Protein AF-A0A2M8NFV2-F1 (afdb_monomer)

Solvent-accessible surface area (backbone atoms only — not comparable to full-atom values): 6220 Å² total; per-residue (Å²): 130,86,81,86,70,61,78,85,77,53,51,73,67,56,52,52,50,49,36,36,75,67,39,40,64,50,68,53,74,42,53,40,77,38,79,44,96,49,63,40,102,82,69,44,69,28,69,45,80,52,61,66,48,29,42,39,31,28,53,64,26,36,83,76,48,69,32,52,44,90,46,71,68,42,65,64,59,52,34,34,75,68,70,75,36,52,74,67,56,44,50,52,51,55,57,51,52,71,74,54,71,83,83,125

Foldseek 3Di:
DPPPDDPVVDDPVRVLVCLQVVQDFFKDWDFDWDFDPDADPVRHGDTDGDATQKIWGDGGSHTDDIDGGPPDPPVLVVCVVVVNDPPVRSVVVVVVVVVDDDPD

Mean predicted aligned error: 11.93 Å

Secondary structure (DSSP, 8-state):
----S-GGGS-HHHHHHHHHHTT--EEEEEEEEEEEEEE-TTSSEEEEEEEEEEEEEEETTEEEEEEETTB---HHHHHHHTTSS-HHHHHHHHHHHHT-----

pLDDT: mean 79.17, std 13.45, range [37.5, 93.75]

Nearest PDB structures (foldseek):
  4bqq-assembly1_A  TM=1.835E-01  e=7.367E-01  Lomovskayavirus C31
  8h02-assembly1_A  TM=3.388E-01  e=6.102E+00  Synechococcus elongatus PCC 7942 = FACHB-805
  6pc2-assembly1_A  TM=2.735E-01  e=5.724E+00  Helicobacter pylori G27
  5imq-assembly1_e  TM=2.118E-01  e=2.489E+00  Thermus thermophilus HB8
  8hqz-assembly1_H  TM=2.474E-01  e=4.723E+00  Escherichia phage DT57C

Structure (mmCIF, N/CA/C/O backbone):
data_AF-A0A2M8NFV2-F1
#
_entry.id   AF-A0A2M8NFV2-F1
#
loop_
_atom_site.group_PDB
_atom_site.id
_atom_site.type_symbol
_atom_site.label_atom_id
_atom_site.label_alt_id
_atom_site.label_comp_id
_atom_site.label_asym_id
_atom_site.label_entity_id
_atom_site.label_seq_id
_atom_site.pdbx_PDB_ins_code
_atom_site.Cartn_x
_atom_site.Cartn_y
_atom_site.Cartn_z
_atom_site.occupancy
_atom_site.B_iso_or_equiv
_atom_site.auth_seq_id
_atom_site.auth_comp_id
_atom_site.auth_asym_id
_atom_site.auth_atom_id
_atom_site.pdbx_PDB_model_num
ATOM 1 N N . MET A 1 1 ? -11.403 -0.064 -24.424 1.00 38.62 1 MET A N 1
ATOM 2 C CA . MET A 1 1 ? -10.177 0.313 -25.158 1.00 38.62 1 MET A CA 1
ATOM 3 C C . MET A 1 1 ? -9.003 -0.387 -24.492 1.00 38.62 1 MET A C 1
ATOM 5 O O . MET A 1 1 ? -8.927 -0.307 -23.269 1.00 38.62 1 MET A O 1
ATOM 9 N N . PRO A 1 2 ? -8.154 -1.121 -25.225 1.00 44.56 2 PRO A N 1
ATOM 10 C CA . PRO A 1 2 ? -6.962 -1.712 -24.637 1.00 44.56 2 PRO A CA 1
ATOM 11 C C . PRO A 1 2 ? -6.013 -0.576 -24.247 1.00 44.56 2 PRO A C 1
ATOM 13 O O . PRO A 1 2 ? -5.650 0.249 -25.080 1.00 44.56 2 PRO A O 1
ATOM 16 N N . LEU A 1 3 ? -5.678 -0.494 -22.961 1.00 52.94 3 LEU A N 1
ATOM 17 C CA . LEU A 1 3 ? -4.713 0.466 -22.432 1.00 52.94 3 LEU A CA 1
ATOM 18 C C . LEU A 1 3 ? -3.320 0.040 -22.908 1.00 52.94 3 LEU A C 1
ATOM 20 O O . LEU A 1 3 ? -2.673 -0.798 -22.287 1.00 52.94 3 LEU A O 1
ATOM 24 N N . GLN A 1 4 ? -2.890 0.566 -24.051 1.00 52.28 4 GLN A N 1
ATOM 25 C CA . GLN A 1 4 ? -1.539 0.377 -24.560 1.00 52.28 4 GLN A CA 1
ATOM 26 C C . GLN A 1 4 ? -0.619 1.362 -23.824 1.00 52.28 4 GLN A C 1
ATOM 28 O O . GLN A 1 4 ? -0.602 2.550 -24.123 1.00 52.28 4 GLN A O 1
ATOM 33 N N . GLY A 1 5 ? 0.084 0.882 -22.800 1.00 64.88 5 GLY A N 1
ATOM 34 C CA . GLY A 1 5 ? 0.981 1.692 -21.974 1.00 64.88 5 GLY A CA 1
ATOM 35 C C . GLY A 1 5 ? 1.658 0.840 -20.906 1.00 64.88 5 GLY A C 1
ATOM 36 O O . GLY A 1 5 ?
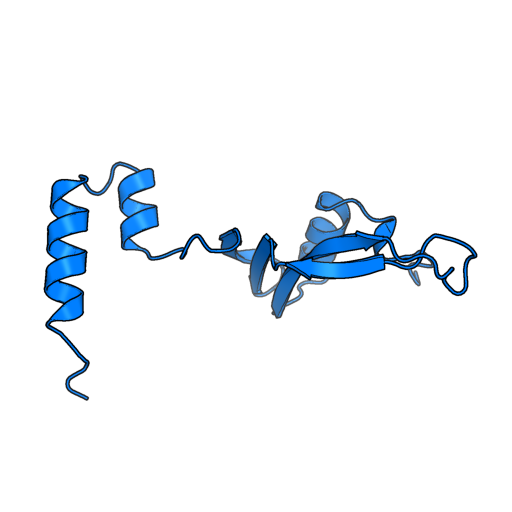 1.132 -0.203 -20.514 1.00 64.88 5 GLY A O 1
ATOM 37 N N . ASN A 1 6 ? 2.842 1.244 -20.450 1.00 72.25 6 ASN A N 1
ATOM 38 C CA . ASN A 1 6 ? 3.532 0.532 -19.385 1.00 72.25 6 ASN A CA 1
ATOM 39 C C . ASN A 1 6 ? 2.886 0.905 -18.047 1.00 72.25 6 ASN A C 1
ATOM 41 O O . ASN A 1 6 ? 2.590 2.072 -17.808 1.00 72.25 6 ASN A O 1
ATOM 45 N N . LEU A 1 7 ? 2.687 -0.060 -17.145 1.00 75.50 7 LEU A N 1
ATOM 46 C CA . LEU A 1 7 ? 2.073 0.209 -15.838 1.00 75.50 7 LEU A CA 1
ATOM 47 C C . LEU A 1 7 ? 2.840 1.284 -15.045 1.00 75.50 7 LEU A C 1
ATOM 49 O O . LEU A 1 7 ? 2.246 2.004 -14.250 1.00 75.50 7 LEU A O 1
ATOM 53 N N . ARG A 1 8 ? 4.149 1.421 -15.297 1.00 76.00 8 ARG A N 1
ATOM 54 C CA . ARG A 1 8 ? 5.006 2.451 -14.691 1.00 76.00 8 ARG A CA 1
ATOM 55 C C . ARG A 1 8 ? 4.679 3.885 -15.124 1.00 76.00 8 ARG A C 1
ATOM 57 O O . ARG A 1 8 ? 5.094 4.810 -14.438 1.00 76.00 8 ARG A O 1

——

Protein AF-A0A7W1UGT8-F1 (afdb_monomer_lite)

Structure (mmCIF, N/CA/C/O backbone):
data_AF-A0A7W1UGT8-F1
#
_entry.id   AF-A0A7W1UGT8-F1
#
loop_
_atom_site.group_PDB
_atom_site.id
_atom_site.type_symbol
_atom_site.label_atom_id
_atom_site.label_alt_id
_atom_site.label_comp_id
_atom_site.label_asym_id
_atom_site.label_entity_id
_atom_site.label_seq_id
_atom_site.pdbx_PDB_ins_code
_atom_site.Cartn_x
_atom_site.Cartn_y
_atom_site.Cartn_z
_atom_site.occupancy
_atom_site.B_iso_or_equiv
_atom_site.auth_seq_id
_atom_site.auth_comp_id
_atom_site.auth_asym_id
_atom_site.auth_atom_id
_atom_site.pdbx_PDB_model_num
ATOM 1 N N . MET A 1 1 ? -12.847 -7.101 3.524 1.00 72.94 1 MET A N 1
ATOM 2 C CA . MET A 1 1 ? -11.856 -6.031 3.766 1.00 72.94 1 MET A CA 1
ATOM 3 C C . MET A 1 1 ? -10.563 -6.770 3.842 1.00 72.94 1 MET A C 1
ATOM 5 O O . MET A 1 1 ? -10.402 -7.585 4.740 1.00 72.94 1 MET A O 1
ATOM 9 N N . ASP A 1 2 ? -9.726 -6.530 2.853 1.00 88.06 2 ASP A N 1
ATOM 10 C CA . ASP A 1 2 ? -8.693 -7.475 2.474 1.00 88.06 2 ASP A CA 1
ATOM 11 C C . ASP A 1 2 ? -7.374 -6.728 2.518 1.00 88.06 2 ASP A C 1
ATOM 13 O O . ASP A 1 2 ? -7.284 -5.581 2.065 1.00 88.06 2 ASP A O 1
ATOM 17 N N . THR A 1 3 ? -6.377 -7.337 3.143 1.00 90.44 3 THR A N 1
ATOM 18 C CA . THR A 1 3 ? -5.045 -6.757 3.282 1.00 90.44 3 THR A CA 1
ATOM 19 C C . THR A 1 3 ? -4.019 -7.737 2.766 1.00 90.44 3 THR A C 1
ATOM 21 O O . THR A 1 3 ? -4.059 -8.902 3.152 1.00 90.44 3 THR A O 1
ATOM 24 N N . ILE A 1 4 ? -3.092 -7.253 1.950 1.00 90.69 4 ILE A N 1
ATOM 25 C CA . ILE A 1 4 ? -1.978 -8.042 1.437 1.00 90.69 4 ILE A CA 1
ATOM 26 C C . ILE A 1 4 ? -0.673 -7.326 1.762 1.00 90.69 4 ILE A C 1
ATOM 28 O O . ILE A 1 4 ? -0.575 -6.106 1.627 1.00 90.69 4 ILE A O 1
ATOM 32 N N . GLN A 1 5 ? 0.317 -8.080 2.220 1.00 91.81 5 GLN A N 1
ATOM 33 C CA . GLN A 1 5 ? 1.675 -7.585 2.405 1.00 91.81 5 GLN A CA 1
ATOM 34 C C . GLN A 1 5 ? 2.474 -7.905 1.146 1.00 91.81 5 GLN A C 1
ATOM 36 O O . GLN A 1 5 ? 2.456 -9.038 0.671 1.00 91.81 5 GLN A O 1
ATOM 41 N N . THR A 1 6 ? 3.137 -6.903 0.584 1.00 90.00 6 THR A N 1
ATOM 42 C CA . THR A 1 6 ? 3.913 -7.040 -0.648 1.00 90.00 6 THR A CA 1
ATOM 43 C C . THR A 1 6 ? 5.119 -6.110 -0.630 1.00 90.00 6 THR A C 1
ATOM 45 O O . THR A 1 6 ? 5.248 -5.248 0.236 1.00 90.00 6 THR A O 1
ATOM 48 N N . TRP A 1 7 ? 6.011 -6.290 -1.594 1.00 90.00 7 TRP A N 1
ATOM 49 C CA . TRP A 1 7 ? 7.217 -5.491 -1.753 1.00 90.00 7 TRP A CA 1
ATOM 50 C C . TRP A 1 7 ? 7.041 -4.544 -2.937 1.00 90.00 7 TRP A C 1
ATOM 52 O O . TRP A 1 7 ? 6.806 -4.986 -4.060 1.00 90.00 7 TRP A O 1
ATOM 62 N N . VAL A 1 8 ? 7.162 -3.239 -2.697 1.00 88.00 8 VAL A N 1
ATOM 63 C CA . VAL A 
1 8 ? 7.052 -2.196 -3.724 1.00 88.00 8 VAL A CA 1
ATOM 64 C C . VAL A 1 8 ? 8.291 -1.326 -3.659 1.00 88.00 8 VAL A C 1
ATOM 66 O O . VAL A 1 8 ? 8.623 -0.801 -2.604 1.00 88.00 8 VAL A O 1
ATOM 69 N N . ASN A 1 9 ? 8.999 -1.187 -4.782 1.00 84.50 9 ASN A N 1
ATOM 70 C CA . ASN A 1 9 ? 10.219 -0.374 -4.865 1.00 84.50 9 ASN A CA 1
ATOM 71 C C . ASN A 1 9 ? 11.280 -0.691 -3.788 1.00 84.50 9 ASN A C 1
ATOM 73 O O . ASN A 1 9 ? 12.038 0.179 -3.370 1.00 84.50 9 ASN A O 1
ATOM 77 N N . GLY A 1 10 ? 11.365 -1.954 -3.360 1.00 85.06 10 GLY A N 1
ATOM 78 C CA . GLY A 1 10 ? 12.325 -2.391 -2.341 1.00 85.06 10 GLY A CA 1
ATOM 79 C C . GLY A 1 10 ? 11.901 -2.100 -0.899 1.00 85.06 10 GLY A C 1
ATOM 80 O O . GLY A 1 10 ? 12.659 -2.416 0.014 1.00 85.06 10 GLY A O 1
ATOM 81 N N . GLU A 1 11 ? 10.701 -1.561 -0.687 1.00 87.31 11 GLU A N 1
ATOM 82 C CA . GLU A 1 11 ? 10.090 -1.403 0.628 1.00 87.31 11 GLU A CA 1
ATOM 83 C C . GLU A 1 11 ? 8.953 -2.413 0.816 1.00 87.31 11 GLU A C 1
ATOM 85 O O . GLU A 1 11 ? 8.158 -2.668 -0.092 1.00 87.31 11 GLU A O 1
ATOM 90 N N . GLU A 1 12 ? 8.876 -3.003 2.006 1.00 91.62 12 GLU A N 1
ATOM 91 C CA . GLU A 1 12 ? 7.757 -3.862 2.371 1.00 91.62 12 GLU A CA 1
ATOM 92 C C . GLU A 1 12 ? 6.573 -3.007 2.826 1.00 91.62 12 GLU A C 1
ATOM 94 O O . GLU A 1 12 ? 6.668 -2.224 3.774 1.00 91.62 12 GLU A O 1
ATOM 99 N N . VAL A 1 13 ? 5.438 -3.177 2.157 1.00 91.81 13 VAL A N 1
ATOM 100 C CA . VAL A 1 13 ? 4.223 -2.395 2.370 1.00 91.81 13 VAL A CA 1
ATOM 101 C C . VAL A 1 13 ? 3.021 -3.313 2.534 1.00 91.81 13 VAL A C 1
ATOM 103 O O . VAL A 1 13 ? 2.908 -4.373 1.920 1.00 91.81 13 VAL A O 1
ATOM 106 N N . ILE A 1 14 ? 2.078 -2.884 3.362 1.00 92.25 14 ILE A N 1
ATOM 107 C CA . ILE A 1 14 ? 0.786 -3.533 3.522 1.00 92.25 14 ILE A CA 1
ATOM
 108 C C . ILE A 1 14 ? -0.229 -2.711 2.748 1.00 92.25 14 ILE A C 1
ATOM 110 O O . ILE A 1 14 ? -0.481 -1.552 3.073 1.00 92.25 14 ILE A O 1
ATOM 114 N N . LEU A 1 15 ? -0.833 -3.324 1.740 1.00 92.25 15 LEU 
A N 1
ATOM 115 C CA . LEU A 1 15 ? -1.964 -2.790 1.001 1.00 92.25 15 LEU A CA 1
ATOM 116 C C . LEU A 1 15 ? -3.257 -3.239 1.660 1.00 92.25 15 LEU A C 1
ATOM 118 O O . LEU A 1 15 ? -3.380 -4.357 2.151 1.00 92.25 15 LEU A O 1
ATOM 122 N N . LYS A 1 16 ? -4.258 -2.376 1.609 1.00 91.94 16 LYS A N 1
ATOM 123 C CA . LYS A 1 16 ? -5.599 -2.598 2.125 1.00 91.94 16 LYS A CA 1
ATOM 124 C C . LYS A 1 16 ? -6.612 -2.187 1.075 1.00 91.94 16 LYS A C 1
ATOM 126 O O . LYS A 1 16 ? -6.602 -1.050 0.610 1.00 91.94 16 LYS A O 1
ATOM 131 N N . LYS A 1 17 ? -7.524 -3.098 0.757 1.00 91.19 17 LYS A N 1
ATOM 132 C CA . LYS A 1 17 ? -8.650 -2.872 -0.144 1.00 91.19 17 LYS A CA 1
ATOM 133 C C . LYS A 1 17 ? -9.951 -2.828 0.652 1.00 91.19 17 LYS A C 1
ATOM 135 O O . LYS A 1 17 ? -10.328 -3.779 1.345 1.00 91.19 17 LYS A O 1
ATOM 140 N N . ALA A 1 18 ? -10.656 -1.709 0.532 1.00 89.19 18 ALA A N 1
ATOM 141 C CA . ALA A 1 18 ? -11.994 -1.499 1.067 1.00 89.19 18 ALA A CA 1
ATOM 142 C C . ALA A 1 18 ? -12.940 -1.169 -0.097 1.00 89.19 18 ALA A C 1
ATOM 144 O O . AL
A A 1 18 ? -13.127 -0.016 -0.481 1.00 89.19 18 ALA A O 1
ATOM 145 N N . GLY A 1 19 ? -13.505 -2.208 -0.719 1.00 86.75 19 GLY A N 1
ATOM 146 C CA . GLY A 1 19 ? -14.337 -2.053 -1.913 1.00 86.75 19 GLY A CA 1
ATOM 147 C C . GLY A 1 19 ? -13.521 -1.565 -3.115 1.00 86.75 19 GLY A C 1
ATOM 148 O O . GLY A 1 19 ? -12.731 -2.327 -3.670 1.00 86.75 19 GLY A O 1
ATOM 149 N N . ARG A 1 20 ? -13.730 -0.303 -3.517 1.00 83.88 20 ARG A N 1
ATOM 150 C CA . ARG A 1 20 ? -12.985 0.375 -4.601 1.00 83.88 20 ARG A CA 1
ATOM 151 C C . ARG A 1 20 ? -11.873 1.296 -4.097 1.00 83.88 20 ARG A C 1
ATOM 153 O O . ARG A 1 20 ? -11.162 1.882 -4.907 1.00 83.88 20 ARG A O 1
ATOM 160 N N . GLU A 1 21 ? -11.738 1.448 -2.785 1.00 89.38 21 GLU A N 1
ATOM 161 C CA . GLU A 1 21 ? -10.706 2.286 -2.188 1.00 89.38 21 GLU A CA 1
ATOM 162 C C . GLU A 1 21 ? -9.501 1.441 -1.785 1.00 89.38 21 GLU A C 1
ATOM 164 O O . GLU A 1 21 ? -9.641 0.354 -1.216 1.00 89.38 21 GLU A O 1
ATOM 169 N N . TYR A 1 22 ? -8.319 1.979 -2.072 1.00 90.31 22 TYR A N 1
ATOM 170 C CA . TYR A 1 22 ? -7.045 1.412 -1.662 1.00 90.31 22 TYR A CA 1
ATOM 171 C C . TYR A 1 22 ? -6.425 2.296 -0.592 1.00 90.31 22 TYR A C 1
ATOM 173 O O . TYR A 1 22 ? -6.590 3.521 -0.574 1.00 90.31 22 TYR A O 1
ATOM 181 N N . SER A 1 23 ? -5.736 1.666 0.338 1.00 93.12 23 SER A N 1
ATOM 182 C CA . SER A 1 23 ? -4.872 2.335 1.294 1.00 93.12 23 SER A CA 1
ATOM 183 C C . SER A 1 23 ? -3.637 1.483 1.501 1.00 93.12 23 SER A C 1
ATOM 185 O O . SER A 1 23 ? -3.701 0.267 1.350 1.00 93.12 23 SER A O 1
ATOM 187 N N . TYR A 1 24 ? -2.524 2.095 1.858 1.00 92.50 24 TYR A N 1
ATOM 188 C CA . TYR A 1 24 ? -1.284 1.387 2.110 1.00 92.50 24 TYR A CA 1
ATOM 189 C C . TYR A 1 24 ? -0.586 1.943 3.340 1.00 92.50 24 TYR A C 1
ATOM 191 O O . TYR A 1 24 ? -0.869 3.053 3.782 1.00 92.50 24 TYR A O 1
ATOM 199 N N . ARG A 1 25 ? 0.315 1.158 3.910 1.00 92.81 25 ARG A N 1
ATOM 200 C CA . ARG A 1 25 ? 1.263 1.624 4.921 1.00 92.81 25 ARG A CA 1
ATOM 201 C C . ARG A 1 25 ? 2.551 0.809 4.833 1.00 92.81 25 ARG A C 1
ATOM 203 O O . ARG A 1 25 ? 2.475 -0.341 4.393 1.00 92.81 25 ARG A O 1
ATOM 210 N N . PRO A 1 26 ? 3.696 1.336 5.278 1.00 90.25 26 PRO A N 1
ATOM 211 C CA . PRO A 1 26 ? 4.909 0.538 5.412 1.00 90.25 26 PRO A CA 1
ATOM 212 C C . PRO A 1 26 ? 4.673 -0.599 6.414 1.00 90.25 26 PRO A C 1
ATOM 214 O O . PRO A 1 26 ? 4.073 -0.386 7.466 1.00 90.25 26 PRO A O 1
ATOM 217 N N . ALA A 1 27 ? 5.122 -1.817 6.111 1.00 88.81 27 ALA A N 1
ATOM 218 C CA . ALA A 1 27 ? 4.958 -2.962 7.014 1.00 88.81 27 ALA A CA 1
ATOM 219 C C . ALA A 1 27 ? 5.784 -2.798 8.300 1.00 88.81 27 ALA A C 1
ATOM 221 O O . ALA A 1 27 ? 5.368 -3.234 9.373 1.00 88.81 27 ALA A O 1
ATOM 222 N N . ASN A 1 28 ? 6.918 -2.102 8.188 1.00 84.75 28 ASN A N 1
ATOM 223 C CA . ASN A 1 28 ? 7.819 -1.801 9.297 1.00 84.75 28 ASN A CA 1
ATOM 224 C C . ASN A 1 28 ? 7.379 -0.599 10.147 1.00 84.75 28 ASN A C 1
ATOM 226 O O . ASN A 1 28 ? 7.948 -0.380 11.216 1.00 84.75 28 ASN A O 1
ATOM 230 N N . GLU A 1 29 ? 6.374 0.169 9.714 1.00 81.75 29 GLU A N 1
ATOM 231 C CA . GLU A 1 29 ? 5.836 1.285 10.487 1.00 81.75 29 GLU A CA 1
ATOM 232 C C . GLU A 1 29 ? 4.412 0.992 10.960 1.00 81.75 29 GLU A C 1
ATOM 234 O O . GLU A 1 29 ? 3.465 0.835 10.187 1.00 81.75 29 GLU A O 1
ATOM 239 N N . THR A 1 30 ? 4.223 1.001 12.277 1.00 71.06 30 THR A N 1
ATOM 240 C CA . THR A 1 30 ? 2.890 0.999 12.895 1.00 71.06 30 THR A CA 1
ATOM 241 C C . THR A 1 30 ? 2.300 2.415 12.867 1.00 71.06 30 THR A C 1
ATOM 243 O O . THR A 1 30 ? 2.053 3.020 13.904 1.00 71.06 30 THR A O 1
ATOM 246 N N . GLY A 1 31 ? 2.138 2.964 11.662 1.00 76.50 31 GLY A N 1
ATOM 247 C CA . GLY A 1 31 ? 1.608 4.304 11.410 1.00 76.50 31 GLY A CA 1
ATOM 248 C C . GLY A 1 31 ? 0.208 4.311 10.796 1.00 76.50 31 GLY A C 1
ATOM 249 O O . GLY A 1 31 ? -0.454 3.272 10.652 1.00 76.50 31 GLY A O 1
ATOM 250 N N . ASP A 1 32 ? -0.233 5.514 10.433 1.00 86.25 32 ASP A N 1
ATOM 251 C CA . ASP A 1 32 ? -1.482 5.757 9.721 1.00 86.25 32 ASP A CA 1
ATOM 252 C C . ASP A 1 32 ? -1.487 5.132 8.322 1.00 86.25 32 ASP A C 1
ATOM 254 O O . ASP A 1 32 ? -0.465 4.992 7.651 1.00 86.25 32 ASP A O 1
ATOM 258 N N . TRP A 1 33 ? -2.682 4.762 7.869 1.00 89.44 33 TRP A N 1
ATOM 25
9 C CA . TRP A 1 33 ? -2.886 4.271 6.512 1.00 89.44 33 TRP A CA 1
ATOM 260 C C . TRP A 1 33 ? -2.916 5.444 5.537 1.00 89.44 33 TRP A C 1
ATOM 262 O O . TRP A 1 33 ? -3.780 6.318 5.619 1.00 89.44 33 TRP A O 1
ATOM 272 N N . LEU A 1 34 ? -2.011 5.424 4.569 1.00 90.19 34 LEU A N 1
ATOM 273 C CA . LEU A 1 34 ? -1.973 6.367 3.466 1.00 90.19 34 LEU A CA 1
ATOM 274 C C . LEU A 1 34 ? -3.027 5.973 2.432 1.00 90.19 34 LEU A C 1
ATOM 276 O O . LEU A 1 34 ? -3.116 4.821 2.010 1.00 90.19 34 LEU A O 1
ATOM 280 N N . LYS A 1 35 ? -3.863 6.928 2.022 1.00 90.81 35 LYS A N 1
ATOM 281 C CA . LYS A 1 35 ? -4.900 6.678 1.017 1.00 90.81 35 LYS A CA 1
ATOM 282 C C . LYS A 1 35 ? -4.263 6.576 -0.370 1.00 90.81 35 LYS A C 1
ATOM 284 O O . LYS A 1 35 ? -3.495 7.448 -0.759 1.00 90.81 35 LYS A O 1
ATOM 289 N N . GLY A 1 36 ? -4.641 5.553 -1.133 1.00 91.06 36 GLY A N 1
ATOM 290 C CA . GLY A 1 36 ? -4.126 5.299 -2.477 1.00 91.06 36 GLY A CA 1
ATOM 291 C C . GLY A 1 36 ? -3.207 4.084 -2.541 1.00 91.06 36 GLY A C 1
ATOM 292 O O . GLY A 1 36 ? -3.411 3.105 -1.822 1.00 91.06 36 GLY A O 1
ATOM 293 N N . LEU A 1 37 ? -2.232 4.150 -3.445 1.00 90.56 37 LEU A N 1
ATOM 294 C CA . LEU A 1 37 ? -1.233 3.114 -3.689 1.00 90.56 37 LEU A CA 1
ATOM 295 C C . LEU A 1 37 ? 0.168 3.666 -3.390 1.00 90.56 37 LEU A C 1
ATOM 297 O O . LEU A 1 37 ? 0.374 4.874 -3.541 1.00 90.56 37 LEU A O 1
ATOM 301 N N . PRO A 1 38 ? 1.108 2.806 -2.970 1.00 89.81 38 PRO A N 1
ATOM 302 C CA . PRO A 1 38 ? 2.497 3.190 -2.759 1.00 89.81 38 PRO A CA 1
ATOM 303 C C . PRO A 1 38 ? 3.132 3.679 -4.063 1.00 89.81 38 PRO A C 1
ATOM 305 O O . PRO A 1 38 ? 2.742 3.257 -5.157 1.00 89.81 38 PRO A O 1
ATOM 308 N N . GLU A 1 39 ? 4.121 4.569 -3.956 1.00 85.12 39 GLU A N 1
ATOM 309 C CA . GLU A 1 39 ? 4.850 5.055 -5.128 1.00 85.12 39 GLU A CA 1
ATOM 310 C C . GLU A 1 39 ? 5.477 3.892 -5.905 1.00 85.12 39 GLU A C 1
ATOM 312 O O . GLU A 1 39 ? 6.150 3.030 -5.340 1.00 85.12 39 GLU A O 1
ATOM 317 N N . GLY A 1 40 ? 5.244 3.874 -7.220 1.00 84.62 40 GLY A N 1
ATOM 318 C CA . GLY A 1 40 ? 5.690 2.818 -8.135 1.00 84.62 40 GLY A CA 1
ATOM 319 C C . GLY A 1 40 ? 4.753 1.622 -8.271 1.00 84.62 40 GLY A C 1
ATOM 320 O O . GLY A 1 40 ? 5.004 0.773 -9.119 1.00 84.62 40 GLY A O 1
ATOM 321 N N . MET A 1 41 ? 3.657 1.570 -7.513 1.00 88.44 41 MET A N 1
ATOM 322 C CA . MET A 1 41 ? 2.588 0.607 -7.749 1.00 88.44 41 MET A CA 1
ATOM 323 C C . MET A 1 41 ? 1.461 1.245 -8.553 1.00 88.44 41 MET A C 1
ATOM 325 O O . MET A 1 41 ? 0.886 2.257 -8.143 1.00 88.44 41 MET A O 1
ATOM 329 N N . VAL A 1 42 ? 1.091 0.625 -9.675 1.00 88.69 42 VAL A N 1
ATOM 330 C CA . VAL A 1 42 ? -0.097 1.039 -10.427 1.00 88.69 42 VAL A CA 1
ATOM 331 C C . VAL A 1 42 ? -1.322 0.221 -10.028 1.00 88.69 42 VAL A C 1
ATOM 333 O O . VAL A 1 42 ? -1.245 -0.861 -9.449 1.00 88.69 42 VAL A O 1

——

- Task to complete -
Scan the material line by line and report each one that contains "Protein".

- Written solution -
Protein AF-A0A2M8NFV2-F1 (afdb_monomer)
Protein AF-A0A7W1UGT8-F1 (afdb_monomer_lite)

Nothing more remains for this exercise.